The required output is the exact run of lines below that opens at the line with "Radius of gyration: 24.61" and closes at the line with "ATOM 9 N N . SER".

──────── Provided data ────────

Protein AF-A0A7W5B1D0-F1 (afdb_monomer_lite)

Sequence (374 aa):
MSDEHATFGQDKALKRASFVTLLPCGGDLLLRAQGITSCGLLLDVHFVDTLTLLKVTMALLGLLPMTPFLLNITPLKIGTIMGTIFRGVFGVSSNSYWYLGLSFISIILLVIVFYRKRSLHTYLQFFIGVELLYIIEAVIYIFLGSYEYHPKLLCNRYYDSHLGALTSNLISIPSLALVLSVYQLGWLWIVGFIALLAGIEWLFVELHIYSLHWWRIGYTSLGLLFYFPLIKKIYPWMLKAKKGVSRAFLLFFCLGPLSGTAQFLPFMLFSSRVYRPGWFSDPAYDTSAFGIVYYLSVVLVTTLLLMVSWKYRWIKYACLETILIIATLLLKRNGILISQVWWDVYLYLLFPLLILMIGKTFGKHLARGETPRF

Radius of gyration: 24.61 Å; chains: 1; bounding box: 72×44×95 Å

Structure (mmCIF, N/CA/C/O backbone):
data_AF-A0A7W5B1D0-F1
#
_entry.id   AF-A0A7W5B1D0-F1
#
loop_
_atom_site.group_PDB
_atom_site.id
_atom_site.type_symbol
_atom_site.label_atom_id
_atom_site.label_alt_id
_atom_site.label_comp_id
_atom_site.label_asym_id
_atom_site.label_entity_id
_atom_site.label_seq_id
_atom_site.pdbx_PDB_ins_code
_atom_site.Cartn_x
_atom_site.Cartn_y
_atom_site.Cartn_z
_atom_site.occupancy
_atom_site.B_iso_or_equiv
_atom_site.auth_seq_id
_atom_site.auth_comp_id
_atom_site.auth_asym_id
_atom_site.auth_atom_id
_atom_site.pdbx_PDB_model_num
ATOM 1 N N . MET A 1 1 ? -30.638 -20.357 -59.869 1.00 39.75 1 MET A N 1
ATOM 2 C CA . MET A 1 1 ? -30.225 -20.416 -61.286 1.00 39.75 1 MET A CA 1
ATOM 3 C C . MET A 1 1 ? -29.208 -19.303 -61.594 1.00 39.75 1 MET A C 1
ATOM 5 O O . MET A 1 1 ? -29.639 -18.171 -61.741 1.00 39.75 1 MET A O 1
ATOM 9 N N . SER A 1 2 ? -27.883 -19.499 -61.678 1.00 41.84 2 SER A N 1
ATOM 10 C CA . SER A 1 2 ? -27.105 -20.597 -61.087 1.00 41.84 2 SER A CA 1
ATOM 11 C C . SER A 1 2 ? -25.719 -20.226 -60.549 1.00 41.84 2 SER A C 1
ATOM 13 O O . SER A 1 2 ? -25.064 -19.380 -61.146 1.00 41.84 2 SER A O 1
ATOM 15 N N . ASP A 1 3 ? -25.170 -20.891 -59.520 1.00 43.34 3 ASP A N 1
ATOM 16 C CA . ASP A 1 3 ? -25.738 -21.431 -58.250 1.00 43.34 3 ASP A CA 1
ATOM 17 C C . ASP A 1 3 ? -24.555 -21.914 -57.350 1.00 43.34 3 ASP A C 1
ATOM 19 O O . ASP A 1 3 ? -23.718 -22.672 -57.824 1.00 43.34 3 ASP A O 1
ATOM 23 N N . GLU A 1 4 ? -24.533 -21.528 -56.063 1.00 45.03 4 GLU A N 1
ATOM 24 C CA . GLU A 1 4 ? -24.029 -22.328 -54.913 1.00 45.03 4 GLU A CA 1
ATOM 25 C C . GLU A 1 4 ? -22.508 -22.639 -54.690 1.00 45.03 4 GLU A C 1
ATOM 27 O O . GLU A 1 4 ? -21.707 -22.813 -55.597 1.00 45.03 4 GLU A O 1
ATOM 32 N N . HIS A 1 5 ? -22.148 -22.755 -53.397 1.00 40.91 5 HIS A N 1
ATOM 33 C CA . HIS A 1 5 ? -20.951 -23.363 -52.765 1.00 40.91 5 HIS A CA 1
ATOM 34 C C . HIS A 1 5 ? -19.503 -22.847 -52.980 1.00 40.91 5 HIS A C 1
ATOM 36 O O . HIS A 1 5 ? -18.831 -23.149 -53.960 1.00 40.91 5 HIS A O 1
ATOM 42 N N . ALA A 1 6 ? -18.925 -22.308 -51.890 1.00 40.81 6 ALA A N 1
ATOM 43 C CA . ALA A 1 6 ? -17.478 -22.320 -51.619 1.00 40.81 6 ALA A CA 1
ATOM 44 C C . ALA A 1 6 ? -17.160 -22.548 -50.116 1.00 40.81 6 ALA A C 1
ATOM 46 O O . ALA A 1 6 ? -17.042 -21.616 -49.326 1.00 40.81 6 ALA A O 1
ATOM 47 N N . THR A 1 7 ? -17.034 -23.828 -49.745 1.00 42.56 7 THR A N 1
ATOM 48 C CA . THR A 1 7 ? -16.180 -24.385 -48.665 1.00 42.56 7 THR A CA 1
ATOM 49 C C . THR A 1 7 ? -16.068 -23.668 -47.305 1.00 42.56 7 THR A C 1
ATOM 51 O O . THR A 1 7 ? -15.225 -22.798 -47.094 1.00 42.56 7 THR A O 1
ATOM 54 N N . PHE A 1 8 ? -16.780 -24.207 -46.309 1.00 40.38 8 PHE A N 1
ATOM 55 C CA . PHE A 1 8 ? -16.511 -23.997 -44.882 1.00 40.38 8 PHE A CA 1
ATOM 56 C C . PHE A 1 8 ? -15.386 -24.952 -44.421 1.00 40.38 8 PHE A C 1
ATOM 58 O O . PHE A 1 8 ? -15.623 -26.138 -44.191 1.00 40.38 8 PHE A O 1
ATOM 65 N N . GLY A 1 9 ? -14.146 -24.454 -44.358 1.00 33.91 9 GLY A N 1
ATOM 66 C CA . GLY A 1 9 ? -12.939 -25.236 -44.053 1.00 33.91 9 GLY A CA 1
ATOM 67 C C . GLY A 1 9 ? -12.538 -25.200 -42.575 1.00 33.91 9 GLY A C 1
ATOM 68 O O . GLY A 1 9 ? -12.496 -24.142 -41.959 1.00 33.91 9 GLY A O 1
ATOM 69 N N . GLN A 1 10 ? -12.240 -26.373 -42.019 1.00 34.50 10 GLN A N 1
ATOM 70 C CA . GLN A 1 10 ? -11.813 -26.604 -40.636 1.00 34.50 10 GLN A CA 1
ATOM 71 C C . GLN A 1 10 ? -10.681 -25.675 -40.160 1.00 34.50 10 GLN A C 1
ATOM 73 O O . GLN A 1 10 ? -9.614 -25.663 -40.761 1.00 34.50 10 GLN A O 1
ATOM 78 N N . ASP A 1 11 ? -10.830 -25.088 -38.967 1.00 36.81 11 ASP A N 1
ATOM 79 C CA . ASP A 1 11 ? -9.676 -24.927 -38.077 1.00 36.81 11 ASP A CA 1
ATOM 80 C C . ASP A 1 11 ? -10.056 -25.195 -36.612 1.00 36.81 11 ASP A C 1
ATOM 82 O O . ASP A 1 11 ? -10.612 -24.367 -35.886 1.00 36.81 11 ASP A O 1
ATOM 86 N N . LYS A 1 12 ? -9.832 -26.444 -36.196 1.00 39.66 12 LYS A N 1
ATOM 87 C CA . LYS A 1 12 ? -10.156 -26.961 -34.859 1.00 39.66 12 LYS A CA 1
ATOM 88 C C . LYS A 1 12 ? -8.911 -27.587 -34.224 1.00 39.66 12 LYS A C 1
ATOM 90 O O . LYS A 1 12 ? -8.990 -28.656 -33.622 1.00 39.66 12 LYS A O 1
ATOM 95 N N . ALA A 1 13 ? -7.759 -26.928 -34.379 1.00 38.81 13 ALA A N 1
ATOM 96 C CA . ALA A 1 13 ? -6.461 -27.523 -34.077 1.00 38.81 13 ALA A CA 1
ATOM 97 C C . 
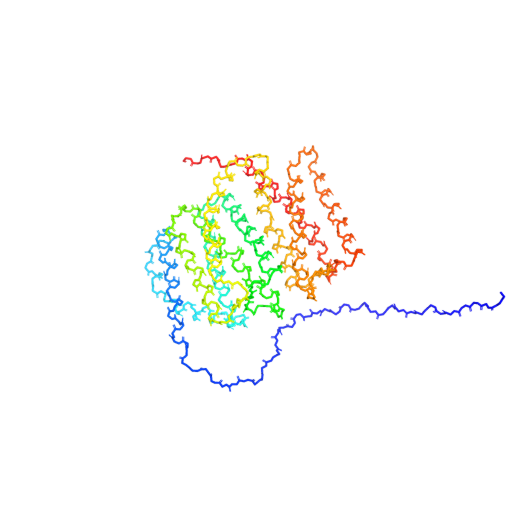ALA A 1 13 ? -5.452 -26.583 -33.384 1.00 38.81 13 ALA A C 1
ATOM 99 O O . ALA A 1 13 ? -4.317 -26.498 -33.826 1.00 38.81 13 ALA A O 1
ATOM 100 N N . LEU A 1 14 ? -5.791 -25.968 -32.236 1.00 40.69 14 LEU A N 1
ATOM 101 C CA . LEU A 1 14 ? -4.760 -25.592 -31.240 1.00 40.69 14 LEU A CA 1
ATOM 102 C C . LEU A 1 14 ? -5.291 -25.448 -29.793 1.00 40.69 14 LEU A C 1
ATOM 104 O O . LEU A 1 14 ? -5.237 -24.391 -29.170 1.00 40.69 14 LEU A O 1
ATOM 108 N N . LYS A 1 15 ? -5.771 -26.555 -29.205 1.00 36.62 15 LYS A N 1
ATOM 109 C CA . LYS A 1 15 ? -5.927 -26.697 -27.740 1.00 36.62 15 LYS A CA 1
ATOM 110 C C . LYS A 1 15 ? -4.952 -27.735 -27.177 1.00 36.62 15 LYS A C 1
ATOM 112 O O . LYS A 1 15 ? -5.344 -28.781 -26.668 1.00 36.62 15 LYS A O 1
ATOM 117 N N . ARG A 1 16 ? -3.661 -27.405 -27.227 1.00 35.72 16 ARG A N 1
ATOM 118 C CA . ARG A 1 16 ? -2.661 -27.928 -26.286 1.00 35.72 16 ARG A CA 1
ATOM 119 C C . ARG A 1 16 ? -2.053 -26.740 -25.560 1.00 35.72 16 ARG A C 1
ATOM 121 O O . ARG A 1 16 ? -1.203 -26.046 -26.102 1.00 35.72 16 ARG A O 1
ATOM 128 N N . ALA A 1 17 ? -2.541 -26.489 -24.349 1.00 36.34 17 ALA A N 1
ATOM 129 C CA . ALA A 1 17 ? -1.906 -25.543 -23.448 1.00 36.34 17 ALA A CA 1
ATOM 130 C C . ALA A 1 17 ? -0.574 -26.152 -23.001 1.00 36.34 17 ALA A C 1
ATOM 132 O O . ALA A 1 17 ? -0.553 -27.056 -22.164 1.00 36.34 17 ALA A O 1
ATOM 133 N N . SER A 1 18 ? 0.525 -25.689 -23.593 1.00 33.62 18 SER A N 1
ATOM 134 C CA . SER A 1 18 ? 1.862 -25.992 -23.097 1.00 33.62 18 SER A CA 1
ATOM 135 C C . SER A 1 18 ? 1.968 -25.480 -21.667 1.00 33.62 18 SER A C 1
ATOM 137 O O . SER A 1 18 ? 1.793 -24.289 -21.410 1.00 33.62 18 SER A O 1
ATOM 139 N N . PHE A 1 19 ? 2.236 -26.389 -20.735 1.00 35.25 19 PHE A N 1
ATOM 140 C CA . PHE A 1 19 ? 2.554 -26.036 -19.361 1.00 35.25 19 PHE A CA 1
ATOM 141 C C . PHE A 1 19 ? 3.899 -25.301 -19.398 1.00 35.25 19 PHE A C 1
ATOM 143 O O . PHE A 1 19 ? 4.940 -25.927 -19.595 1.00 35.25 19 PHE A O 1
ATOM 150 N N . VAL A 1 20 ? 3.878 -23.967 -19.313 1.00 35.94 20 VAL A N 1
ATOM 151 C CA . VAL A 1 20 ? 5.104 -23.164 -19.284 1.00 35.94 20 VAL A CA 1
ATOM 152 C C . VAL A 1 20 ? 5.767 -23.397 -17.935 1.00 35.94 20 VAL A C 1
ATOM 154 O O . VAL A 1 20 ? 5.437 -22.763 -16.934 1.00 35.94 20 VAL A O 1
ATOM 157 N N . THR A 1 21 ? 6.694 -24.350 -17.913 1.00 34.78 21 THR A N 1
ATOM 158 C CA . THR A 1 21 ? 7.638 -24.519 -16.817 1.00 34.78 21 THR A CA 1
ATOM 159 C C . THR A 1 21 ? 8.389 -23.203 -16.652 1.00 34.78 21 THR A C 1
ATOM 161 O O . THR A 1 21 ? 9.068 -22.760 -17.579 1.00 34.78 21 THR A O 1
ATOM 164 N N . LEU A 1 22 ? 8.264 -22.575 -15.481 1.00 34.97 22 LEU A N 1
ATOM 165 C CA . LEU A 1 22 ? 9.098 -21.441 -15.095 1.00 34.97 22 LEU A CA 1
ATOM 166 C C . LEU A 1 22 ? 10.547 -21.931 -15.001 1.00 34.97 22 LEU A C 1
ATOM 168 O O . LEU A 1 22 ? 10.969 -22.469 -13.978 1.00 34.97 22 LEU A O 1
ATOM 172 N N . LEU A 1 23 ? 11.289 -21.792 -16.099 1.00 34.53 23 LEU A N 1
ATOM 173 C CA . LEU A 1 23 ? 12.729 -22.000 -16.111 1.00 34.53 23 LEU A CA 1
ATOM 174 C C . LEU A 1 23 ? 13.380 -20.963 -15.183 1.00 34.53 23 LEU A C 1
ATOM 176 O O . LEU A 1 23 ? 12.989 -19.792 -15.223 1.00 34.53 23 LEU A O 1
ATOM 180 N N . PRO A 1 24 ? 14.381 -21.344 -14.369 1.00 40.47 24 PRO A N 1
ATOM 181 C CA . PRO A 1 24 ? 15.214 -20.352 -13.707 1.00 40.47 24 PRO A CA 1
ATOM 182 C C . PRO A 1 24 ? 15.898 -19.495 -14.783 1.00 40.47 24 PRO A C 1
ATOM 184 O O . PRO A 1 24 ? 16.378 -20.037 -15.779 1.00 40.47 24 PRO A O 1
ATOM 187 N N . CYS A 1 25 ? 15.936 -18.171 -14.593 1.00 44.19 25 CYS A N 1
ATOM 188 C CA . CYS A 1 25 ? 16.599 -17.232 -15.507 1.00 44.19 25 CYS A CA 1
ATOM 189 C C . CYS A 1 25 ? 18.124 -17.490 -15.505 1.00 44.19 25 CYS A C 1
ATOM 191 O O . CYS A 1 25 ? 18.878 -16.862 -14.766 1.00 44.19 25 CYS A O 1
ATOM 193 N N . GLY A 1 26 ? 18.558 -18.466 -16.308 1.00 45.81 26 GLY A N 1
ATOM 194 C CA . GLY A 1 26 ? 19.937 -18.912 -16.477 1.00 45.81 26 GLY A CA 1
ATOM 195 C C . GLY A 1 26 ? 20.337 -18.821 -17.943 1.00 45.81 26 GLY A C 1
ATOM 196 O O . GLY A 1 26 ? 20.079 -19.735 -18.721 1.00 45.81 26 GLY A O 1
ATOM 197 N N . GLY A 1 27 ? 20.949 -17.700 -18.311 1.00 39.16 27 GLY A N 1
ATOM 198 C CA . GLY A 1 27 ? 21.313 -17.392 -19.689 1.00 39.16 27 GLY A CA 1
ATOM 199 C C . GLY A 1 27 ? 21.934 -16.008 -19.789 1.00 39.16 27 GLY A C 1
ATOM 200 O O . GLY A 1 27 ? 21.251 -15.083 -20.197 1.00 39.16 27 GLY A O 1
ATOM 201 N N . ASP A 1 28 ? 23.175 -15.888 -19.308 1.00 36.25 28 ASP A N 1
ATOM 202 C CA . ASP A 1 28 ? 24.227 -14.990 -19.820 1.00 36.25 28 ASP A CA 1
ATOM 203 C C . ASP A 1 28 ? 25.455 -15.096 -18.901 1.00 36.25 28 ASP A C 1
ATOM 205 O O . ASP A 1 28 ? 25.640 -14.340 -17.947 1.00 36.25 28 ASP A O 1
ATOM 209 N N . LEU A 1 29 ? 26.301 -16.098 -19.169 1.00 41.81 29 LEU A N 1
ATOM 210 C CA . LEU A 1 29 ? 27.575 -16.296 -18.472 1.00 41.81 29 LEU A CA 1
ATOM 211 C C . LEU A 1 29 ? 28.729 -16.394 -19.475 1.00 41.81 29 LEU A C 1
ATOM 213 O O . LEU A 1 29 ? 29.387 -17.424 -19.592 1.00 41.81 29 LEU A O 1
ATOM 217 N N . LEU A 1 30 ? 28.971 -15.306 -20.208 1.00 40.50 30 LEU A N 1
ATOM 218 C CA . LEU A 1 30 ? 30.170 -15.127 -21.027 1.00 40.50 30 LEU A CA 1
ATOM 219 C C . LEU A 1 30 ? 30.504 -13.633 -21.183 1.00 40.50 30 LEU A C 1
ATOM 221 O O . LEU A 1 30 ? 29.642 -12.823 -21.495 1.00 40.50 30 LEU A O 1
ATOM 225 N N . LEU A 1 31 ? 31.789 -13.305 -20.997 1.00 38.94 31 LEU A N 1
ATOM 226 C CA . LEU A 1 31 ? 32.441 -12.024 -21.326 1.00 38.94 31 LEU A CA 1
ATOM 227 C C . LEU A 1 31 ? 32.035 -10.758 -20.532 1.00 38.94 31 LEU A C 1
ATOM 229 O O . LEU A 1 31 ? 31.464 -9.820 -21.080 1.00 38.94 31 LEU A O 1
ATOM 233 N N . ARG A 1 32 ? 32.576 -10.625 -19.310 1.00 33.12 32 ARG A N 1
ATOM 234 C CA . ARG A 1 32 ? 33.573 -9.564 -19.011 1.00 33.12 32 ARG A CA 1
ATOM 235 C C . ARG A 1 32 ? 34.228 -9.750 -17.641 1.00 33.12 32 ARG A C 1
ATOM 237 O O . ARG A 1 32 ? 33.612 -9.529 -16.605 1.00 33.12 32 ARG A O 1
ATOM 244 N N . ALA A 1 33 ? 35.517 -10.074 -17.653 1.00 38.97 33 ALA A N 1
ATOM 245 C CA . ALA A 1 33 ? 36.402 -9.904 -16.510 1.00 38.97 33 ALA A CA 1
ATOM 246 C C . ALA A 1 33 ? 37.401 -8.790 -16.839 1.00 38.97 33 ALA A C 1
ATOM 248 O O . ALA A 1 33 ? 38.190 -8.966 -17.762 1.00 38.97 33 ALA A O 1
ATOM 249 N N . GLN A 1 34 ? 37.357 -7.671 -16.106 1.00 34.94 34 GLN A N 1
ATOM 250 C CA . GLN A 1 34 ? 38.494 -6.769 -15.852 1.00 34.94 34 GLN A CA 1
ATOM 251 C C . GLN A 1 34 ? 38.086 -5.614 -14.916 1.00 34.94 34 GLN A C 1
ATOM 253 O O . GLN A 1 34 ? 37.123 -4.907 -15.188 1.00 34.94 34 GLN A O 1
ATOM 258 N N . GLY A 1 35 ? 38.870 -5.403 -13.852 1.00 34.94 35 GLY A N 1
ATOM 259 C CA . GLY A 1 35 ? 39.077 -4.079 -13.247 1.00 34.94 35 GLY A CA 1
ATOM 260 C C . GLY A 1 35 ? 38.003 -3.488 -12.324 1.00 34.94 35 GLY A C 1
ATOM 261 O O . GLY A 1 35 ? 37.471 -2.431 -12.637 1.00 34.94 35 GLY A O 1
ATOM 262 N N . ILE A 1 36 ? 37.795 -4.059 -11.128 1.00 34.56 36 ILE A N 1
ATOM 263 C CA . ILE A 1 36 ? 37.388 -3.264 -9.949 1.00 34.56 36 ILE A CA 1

────────
──────── Provided data ────────

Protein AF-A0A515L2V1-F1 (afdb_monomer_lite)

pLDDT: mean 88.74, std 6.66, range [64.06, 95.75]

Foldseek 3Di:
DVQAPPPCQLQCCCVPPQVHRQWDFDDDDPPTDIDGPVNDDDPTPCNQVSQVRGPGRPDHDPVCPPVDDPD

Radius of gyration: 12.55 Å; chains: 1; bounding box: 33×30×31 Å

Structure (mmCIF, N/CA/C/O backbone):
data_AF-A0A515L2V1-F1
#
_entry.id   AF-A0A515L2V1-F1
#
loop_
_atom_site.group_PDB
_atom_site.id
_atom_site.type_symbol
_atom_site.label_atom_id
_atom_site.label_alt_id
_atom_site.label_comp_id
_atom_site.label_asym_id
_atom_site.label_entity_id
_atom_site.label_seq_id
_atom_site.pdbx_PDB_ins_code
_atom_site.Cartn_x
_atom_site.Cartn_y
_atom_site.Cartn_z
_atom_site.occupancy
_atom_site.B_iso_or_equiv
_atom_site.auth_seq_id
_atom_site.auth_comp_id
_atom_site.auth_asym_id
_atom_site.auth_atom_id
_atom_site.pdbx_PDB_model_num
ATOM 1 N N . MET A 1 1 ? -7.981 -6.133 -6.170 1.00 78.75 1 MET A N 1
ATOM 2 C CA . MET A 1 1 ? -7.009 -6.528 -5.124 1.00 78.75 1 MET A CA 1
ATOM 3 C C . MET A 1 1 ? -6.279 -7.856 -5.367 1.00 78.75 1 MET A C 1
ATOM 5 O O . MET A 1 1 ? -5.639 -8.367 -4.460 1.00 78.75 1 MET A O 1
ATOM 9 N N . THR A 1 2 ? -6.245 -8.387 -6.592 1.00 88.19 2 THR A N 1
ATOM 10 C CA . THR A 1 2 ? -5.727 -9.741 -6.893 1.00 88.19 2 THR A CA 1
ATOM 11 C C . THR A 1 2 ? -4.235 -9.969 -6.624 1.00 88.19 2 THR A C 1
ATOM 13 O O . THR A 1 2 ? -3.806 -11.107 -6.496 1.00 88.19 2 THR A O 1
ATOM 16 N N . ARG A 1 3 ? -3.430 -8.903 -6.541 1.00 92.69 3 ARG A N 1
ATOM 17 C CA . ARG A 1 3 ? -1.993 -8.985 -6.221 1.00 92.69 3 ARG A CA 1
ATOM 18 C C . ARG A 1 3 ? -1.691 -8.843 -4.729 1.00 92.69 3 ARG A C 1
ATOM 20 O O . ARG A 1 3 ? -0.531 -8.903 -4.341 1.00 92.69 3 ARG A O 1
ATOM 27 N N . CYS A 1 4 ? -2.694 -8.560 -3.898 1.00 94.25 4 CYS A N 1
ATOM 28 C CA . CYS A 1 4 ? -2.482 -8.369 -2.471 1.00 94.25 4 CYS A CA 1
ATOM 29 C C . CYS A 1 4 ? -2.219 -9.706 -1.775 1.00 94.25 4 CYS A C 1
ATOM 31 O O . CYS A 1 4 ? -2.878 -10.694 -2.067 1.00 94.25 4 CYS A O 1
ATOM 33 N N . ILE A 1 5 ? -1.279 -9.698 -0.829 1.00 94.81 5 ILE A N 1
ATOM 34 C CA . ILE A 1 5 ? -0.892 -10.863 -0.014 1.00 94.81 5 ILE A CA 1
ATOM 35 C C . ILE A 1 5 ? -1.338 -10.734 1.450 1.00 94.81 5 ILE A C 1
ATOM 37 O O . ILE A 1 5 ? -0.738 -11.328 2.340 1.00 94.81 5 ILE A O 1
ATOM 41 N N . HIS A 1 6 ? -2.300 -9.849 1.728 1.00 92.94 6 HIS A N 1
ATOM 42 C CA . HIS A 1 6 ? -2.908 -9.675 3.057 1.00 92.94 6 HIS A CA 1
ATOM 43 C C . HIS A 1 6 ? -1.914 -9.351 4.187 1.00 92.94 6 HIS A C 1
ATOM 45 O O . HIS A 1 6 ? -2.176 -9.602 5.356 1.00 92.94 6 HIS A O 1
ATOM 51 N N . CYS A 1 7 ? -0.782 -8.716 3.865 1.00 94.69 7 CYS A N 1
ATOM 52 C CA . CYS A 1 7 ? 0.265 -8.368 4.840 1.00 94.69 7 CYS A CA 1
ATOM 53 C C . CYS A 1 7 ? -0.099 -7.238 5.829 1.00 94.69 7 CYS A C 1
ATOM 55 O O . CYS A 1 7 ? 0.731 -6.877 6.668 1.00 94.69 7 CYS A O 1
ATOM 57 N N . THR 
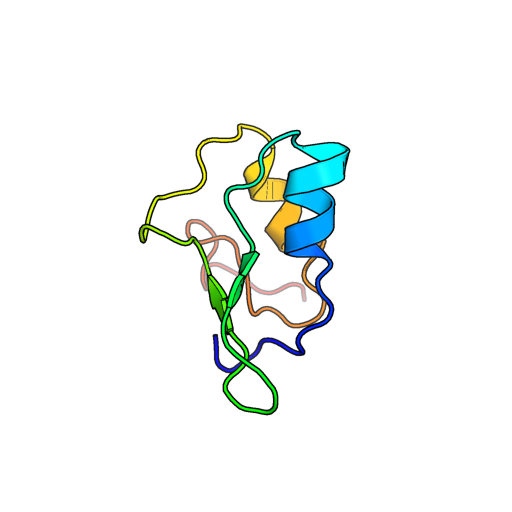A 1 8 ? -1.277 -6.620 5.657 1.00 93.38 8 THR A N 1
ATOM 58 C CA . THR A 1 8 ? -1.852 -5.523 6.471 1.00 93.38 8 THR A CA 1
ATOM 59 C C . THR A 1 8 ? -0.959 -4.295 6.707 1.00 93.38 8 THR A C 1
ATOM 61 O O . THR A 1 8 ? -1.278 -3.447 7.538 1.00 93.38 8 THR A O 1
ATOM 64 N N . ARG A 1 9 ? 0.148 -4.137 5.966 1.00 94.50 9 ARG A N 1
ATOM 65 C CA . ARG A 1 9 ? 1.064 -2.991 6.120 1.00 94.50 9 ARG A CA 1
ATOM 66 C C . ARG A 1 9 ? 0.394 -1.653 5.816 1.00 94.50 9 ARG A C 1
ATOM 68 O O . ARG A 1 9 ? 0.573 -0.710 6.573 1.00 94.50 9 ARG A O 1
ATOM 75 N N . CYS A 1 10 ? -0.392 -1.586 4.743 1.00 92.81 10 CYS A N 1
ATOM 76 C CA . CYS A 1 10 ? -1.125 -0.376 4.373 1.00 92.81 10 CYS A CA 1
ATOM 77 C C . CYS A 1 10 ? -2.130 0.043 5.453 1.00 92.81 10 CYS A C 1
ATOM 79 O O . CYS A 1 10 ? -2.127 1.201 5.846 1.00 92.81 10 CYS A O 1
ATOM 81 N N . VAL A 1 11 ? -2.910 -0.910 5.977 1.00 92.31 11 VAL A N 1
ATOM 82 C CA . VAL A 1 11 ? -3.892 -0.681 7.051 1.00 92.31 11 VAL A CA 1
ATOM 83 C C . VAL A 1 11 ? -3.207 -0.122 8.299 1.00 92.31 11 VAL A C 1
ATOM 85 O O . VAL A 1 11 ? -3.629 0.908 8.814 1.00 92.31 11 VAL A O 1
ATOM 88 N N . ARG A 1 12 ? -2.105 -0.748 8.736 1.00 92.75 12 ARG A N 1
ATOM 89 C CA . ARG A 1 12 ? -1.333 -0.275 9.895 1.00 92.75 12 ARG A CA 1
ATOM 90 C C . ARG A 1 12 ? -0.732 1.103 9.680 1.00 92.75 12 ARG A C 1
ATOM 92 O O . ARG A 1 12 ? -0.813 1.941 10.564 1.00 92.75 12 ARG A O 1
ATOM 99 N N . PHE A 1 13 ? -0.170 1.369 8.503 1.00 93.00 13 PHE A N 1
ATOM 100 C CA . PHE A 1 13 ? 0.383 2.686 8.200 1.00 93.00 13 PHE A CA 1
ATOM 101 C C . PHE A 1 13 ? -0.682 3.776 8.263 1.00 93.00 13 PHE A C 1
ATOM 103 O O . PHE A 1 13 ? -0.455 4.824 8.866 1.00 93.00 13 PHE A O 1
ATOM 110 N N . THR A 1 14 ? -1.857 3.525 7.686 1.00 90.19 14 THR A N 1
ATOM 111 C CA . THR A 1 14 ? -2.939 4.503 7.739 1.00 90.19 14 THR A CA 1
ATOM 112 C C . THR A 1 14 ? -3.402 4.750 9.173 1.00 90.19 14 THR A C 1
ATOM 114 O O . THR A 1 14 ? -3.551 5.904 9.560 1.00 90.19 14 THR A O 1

────────

*Answer*:
Radius of gyration: 24.61 Å; chains: 1; bounding box: 72×44×95 Å

Structure (mmCIF, N/CA/C/O backbone):
data_AF-A0A7W5B1D0-F1
#
_entry.id   AF-A0A7W5B1D0-F1
#
loop_
_atom_site.group_PDB
_atom_site.id
_atom_site.type_symbol
_atom_site.label_atom_id
_atom_site.label_alt_id
_atom_site.label_comp_id
_atom_site.label_asym_id
_atom_site.label_entity_id
_atom_site.label_seq_id
_atom_site.pdbx_PDB_ins_code
_atom_site.Cartn_x
_atom_site.Cartn_y
_atom_site.Cartn_z
_atom_site.occupancy
_atom_site.B_iso_or_equiv
_atom_site.auth_seq_id
_atom_site.auth_comp_id
_atom_site.auth_asym_id
_atom_site.auth_atom_id
_atom_site.pdbx_PDB_model_num
ATOM 1 N N . MET A 1 1 ? -30.638 -20.357 -59.869 1.00 39.75 1 MET A N 1
ATOM 2 C CA . MET A 1 1 ? -30.225 -20.416 -61.286 1.00 39.75 1 MET A CA 1
ATOM 3 C C . MET A 1 1 ? -29.208 -19.303 -61.594 1.00 39.75 1 MET A C 1
ATOM 5 O O . MET A 1 1 ? -29.639 -18.171 -61.741 1.00 39.75 1 MET A O 1
ATOM 9 N N . SER A 1 2 ? -27.883 -19.499 -61.678 1.00 41.84 2 SER A N 1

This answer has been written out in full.